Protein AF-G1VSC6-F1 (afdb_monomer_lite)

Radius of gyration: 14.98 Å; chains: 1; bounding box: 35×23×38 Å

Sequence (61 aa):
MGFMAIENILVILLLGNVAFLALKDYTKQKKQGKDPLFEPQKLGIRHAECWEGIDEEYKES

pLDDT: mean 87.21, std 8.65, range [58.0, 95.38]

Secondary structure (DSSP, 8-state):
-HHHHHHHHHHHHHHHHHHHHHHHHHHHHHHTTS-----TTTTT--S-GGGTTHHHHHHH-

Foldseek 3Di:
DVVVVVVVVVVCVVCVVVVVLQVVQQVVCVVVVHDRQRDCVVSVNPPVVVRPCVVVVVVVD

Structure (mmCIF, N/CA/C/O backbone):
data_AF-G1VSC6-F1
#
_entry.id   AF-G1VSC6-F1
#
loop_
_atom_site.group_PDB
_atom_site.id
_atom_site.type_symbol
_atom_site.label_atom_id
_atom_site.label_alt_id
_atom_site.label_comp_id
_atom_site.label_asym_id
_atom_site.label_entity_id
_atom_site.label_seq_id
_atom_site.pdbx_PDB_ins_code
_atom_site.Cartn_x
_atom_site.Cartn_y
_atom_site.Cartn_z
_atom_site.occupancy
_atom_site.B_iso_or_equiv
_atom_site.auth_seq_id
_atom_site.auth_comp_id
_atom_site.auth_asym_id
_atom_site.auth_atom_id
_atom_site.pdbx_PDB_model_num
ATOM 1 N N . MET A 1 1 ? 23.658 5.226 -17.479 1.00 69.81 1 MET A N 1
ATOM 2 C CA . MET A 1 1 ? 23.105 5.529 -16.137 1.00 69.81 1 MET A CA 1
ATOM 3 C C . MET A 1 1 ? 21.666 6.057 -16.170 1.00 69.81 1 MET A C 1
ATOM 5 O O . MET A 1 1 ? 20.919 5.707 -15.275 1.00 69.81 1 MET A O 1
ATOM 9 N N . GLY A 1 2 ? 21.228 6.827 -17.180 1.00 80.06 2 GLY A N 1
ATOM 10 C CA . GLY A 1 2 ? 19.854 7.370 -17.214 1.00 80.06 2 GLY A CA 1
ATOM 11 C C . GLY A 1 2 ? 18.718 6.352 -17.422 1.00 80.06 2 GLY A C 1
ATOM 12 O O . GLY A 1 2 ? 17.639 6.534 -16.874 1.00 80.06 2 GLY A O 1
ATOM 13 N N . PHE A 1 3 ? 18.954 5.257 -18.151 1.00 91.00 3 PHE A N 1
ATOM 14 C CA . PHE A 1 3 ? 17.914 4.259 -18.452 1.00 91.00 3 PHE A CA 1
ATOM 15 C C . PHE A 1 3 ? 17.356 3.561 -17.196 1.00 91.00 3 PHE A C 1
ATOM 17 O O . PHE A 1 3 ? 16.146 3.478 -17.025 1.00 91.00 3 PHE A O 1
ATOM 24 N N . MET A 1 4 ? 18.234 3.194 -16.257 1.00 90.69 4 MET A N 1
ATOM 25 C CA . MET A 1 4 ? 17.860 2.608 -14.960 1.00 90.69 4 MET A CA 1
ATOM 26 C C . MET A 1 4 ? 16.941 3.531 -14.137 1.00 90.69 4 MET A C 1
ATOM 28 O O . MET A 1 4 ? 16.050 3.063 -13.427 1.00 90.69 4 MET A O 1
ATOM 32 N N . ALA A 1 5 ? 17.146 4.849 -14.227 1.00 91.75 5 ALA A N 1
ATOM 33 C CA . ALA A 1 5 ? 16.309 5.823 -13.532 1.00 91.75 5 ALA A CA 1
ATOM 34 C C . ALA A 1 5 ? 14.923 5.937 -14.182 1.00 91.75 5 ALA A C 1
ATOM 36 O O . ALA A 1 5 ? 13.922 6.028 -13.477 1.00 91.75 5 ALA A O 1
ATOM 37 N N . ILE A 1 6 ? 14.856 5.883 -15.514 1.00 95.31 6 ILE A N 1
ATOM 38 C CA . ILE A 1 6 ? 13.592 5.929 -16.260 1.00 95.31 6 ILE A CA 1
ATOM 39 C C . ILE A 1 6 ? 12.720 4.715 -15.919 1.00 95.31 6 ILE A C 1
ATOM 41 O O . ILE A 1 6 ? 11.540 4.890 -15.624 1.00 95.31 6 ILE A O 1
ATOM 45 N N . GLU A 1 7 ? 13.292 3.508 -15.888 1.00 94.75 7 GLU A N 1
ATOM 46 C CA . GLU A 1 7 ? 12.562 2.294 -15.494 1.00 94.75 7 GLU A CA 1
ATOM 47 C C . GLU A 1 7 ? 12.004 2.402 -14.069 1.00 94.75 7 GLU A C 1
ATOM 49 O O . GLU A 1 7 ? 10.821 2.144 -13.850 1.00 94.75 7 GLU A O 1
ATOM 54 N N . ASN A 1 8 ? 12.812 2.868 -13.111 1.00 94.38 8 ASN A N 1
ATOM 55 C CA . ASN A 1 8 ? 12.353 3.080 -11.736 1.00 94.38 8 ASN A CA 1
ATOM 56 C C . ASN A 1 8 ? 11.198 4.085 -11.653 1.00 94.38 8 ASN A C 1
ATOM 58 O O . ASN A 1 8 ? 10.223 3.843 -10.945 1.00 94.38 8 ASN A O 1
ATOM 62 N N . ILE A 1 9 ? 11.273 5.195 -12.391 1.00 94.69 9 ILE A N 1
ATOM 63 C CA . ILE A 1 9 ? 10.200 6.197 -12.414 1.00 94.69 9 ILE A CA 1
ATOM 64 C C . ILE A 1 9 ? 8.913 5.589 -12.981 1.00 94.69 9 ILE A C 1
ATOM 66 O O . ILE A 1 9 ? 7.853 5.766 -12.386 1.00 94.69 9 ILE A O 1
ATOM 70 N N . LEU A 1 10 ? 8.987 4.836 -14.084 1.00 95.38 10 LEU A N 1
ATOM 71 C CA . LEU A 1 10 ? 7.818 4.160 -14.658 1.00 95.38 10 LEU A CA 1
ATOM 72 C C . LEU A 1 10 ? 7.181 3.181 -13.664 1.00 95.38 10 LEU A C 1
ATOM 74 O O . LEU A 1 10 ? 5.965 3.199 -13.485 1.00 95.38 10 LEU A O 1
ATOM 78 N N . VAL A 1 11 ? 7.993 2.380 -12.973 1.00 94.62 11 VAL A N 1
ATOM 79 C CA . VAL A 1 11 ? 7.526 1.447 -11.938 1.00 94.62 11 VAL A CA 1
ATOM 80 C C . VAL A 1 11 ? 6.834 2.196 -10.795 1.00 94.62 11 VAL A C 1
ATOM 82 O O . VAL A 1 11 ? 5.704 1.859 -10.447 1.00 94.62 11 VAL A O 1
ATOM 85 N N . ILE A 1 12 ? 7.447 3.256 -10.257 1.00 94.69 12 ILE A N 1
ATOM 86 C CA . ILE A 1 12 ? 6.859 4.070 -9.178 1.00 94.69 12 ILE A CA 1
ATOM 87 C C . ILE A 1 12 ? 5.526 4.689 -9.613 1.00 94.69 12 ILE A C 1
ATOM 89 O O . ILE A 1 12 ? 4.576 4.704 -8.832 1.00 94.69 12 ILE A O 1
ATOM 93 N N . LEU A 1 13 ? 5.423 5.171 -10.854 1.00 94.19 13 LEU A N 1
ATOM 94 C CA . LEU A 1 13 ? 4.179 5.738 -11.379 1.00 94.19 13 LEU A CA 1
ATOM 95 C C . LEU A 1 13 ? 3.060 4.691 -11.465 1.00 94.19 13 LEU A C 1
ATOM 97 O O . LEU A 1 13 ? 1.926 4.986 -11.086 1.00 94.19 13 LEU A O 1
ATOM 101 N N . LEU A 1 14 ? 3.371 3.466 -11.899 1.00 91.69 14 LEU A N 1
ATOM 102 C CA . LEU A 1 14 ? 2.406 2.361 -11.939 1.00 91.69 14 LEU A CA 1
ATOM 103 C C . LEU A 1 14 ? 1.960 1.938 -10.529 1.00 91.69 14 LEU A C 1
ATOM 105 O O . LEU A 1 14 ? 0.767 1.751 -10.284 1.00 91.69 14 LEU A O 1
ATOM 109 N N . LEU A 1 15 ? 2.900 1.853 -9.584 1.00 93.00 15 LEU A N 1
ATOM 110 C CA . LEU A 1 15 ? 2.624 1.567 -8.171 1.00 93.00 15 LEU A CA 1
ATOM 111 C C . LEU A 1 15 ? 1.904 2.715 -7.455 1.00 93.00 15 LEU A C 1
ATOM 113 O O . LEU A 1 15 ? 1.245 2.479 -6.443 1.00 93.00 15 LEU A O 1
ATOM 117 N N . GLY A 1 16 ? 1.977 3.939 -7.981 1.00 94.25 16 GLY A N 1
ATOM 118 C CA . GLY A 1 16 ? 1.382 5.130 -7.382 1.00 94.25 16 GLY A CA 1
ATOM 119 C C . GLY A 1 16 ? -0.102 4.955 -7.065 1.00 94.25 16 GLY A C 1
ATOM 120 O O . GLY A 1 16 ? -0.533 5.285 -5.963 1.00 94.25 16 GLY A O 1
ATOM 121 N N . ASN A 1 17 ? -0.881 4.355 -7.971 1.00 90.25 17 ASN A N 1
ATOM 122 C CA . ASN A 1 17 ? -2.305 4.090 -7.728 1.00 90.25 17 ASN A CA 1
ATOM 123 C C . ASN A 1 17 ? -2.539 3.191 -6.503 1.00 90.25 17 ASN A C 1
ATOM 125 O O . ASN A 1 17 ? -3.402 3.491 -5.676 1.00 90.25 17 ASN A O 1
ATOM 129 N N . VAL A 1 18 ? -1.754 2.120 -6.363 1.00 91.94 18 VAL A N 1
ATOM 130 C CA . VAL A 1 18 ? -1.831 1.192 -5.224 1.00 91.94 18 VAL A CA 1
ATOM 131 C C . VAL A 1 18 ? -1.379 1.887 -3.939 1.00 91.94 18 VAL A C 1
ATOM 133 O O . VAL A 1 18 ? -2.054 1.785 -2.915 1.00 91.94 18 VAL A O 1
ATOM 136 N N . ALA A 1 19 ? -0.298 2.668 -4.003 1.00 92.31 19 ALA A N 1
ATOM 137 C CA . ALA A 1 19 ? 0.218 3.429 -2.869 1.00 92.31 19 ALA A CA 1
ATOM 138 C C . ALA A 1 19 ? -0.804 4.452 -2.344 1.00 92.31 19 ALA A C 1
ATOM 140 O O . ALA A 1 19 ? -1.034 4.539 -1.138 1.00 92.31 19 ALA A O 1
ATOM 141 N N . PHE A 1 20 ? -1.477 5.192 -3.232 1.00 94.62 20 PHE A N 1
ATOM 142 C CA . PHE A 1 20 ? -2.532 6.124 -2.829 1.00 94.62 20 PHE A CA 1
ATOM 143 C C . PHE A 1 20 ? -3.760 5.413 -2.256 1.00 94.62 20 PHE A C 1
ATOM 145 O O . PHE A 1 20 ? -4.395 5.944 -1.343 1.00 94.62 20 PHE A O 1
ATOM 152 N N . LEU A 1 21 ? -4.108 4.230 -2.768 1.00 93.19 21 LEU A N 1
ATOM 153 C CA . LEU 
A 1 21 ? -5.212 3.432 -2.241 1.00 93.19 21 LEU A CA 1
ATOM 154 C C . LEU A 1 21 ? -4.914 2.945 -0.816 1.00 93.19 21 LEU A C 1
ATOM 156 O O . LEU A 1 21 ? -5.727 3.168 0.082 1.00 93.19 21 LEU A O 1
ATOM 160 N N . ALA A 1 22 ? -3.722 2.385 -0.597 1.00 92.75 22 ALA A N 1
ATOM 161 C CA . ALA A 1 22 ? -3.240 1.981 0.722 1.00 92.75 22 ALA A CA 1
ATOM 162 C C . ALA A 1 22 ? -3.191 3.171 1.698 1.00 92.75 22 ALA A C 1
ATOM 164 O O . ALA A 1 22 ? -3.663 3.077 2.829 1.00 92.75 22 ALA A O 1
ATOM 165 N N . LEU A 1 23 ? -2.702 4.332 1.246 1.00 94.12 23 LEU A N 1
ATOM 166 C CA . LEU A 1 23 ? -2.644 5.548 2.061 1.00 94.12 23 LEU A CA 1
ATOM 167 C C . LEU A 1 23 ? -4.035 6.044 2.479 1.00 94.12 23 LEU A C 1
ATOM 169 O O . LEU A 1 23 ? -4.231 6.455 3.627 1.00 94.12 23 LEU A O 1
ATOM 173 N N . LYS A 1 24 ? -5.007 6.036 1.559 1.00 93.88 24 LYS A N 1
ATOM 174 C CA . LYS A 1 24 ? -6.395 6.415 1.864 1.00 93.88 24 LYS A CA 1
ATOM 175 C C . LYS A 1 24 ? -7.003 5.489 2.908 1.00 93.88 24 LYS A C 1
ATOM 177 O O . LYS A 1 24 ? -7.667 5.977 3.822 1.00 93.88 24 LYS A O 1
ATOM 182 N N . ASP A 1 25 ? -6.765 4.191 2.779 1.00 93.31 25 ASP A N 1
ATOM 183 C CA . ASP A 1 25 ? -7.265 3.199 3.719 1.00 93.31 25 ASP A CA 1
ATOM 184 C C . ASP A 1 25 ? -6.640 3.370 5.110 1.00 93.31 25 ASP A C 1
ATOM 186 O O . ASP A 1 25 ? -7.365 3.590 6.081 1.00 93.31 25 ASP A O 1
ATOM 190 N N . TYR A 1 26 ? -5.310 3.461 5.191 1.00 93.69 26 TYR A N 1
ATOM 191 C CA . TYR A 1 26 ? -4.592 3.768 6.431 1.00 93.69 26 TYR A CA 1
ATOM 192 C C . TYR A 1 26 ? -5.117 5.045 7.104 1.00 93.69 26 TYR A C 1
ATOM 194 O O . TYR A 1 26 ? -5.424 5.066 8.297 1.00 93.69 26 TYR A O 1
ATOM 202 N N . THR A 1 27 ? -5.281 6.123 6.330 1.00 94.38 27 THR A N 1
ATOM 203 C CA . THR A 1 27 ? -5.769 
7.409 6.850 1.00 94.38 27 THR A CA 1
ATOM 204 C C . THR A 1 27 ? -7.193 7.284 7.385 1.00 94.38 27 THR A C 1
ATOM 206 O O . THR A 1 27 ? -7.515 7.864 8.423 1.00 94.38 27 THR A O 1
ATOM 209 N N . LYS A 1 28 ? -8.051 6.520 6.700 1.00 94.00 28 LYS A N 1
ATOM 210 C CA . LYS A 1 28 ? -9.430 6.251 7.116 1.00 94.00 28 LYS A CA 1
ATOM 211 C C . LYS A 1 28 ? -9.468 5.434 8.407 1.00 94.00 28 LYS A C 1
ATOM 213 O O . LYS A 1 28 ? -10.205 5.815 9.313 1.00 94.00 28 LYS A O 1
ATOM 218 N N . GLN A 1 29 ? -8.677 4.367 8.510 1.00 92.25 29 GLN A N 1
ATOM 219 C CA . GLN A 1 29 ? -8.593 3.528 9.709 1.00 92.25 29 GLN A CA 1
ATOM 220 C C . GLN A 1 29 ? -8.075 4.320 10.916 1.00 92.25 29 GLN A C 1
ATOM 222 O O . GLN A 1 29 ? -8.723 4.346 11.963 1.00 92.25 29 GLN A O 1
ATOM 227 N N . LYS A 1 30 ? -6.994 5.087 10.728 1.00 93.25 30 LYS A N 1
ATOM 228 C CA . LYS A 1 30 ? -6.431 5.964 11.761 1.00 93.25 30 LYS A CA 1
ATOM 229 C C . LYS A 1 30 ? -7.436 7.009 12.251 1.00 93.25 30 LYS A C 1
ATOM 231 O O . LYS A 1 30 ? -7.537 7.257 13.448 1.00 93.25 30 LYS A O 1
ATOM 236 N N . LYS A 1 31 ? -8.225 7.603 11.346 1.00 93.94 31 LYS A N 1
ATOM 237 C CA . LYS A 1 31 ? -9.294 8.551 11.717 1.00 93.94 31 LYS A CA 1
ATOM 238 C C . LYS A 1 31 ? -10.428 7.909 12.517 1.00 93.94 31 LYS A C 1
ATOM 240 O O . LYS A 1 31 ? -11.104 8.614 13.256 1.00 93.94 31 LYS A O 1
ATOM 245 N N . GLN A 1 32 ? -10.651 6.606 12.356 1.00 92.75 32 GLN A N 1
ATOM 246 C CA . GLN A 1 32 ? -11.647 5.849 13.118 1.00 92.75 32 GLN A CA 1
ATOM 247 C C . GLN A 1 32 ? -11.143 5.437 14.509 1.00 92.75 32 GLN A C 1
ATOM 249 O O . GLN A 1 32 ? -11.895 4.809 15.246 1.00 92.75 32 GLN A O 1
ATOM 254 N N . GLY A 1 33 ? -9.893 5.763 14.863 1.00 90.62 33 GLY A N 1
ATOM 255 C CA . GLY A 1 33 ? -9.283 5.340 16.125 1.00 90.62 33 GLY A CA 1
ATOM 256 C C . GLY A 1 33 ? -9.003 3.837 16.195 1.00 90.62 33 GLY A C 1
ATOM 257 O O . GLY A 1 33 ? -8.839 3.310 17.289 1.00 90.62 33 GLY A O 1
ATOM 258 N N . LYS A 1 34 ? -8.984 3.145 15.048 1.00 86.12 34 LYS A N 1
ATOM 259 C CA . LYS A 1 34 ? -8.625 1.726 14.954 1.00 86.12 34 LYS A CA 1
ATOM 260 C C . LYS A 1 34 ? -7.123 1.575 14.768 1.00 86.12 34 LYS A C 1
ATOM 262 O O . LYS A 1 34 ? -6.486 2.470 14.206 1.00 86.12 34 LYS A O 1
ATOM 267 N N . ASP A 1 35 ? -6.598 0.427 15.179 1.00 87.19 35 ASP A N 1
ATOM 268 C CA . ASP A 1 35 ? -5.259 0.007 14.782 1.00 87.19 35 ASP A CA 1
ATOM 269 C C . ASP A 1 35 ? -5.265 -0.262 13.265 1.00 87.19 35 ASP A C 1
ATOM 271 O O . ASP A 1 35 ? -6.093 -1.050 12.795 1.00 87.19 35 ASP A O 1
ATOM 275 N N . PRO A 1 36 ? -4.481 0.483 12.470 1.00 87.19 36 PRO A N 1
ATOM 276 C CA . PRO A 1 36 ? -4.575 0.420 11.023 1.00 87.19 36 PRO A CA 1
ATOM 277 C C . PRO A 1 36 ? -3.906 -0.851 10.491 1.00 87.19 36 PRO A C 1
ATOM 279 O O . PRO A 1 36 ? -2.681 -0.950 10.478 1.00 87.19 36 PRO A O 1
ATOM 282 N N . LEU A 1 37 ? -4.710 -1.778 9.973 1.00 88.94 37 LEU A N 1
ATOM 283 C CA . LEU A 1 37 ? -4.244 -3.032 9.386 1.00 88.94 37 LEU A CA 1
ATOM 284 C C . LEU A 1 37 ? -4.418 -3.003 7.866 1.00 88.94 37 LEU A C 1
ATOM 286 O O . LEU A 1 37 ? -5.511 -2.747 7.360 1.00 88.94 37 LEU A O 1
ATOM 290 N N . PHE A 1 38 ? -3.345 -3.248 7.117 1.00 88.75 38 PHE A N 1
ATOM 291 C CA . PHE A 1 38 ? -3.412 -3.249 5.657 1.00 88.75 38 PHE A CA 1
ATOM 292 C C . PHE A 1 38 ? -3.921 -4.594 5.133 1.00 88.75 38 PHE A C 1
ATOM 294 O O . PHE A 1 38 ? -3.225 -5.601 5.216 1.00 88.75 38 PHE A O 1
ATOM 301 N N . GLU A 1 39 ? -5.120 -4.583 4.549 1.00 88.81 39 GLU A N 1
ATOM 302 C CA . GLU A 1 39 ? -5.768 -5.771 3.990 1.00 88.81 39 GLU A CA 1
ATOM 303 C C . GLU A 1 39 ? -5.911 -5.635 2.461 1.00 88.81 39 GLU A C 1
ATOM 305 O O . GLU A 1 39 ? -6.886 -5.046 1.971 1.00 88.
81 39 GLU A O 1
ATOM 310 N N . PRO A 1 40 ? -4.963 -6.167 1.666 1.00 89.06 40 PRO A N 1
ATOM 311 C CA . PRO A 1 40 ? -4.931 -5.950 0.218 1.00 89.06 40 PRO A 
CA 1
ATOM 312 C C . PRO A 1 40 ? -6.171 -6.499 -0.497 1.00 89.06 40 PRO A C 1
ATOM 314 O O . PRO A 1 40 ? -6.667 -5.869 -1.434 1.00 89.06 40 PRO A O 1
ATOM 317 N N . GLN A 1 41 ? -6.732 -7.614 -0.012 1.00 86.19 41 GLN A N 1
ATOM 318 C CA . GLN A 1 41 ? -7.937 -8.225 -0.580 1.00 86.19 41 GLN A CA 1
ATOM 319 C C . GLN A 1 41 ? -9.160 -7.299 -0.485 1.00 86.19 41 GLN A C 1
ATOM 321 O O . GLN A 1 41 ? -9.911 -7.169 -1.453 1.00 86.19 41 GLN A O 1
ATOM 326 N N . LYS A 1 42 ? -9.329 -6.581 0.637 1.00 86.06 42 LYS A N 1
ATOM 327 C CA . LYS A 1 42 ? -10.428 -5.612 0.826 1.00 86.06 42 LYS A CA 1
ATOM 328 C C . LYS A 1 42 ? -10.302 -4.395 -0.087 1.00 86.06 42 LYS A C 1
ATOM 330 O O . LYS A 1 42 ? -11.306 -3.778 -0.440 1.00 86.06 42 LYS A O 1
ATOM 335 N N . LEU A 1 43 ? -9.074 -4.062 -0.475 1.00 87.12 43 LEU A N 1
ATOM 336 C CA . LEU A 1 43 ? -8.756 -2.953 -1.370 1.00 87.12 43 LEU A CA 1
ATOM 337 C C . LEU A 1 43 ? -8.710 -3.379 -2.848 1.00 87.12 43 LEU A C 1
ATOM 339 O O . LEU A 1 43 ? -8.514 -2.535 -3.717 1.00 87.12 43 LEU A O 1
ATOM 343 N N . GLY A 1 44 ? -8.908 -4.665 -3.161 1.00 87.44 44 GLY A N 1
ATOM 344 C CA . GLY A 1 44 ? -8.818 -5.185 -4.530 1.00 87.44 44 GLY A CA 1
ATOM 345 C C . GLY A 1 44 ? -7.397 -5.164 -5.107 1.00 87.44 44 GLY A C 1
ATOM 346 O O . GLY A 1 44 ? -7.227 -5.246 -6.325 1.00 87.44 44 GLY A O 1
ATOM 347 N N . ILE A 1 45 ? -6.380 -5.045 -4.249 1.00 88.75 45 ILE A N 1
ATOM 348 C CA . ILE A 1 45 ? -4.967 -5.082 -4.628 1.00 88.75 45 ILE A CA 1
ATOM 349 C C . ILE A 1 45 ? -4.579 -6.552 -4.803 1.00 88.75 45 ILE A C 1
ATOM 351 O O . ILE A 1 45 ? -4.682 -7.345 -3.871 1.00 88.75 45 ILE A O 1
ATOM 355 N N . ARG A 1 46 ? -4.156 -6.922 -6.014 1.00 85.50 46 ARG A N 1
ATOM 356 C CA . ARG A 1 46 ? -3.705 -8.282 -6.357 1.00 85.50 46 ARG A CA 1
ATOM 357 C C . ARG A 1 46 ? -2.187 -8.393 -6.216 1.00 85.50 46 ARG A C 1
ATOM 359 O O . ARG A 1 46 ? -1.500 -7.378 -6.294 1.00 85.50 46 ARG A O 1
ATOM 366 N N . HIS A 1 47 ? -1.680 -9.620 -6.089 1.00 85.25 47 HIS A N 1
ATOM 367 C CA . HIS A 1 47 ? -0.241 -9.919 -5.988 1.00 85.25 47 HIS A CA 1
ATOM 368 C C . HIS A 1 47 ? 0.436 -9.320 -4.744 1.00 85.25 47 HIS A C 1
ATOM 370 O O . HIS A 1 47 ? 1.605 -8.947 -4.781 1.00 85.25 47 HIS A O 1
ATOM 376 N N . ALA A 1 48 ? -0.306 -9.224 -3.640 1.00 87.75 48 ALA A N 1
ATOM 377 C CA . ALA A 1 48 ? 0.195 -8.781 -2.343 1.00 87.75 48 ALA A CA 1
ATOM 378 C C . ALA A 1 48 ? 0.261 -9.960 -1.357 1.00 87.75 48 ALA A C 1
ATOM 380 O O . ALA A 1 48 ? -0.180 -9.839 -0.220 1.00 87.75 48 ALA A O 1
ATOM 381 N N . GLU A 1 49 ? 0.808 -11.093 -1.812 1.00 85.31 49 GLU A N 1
* * *
THE TASK => There is a run of lines above from the one with "ATOM 277 C C" to the one with "ATOM 286 O O"; print exactly that run, both ends included, and nothing else.

TASK SOLUTION =>
ATOM 277 C C . PRO A 1 36 ? -3.906 -0.851 10.491 1.00 87.19 36 PRO A C 1
ATOM 279 O O . PRO A 1 36 ? -2.681 -0.950 10.478 1.00 87.19 36 PRO A O 1
ATOM 282 N N . LEU A 1 37 ? -4.710 -1.778 9.973 1.00 88.94 37 LEU A N 1
ATOM 283 C CA . LEU A 1 37 ? -4.244 -3.032 9.386 1.00 88.94 37 LEU A CA 1
ATOM 284 C C . LEU A 1 37 ? -4.418 -3.003 7.866 1.00 88.94 37 LEU A C 1
ATOM 286 O O . LEU A 1 37 ? -5.511 -2.747 7.360 1.00 88.94 37 LEU A O 1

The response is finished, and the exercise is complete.